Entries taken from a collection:
Segment Open

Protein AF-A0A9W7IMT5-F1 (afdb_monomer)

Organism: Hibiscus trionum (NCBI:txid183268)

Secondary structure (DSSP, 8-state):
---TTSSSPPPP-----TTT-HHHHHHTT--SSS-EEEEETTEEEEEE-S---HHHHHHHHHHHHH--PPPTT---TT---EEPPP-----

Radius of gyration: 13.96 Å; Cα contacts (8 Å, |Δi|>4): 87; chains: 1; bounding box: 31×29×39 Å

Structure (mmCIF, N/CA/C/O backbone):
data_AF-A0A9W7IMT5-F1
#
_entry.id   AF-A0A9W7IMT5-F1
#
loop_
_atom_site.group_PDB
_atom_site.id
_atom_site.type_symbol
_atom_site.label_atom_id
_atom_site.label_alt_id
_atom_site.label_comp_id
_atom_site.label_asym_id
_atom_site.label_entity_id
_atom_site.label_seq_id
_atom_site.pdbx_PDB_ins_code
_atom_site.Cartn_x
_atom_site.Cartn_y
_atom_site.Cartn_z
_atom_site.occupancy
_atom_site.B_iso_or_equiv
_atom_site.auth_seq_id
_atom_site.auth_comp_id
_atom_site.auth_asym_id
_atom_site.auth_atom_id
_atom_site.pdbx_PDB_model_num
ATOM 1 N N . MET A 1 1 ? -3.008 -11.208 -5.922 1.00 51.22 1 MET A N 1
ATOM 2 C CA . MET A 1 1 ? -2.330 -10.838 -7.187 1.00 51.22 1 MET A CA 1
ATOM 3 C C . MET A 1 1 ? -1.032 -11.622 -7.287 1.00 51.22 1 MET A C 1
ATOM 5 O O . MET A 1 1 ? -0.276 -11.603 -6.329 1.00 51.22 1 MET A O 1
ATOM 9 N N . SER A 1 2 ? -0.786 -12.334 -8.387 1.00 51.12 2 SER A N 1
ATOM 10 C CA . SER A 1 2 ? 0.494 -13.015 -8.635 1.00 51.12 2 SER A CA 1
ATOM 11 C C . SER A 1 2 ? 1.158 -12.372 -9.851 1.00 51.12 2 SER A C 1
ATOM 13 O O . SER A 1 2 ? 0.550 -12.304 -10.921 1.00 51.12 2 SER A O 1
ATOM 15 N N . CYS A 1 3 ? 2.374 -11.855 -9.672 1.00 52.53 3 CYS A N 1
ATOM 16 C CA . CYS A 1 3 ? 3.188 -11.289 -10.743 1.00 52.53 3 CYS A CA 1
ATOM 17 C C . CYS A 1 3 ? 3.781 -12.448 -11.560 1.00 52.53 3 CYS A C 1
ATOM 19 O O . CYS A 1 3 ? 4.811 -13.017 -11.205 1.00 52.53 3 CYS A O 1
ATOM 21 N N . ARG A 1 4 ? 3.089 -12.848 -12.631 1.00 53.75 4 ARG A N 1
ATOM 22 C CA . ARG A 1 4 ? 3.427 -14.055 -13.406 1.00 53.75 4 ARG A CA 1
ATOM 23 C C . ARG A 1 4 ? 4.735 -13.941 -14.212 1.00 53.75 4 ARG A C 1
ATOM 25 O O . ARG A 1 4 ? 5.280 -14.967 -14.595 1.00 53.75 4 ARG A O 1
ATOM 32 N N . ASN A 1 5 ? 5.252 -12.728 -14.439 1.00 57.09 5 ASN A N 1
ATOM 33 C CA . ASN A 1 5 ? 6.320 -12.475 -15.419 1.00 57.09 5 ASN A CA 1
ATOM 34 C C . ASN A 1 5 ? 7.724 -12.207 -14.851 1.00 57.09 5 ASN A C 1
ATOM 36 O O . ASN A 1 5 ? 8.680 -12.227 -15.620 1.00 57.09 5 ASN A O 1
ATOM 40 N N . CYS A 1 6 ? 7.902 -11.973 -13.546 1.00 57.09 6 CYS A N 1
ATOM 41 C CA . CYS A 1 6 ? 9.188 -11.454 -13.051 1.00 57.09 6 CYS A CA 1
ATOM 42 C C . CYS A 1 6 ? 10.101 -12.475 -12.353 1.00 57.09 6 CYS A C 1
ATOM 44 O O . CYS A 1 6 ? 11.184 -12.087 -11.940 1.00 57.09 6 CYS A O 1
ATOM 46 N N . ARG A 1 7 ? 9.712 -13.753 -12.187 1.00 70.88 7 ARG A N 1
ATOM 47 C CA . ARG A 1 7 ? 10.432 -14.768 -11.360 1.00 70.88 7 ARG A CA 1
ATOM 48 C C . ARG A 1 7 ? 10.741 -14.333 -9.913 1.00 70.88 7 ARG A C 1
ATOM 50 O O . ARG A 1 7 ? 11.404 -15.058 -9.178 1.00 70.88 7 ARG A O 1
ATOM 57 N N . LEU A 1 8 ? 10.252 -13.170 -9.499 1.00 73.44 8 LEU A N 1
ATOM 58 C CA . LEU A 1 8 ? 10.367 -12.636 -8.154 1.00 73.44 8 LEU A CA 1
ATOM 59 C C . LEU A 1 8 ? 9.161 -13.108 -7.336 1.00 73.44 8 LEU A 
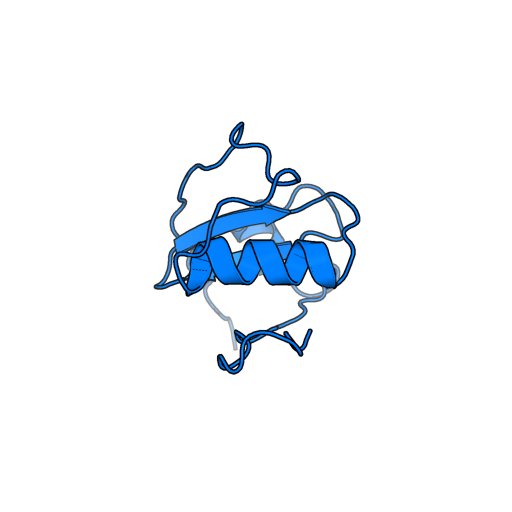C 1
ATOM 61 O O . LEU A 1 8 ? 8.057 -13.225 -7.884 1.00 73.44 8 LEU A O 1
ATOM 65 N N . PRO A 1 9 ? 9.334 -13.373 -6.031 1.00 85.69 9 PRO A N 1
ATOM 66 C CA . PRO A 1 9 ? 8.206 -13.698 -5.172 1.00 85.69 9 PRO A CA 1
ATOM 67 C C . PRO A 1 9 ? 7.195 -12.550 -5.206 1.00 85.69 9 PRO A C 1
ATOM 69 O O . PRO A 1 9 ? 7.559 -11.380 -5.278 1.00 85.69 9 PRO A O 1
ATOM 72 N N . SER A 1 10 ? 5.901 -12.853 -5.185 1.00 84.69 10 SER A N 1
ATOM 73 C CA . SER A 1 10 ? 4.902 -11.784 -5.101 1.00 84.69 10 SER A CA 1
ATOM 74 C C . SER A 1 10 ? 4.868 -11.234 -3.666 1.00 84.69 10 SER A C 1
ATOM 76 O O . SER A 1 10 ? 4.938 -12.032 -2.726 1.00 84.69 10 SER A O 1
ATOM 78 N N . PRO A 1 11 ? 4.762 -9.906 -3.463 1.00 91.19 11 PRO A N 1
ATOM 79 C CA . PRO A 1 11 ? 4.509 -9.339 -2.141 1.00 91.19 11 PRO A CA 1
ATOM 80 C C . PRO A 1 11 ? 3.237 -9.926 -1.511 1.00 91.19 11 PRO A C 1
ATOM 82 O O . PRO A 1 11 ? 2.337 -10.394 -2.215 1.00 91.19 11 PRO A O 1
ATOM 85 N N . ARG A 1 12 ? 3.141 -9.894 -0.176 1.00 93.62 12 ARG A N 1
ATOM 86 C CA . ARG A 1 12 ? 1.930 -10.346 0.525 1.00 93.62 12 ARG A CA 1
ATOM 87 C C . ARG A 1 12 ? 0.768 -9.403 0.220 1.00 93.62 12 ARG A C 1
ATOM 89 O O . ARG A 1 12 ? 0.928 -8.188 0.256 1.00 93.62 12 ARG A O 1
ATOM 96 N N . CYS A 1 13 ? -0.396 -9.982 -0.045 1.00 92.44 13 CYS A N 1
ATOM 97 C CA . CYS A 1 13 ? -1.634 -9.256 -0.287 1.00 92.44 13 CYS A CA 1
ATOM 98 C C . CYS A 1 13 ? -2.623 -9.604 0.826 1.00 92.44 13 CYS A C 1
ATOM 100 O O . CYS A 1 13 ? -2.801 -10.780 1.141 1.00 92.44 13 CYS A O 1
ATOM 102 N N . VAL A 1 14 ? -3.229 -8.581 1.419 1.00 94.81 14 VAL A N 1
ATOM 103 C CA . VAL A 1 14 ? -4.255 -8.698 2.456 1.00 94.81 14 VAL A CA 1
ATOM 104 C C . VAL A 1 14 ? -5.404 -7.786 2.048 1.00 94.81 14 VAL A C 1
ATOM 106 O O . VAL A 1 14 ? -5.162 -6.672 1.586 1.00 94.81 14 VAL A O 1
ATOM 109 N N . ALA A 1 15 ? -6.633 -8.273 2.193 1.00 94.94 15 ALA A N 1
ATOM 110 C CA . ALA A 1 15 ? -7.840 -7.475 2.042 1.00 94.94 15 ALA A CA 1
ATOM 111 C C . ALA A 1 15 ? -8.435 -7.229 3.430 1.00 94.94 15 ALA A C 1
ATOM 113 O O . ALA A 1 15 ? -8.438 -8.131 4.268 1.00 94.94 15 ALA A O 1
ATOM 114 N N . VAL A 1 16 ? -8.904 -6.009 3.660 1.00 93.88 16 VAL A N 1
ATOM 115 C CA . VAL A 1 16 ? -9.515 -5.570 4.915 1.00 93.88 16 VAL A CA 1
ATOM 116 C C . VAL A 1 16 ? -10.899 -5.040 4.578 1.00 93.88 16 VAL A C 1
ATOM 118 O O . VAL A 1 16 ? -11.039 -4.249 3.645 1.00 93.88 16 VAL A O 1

Segment Closed

Set down, exactly as they appear above, all lines from the one that has "ATOM 79 C CA" down to the one that has "ATOM 96 N N", including those two and no others.

SOLVED EXERCISE:
ATOM 79 C CA . PRO A 1 11 ? 4.509 -9.339 -2.141 1.00 91.19 11 PRO A CA 1
ATOM 80 C C . PRO A 1 11 ? 3.237 -9.926 -1.511 1.00 91.19 11 PRO A C 1
ATOM 82 O O . PRO A 1 11 ? 2.337 -10.394 -2.215 1.00 91.19 11 PRO A O 1
ATOM 85 N N . ARG A 1 12 ? 3.141 -9.894 -0.176 1.00 93.62 12 ARG A N 1
ATOM 86 C CA . ARG A 1 12 ? 1.930 -10.346 0.525 1.00 93.62 12 ARG A CA 1
ATOM 87 C C . ARG A 1 12 ? 0.768 -9.403 0.220 1.00 93.62 12 ARG A C 1
ATOM 89 O O . ARG A 1 12 ? 0.928 -8.188 0.256 1.00 93.62 12 ARG A O 1
ATOM 96 N N . CYS A 1 13 ? -0.396 -9.982 -0.045 1.00 92.44 13 CYS A N 1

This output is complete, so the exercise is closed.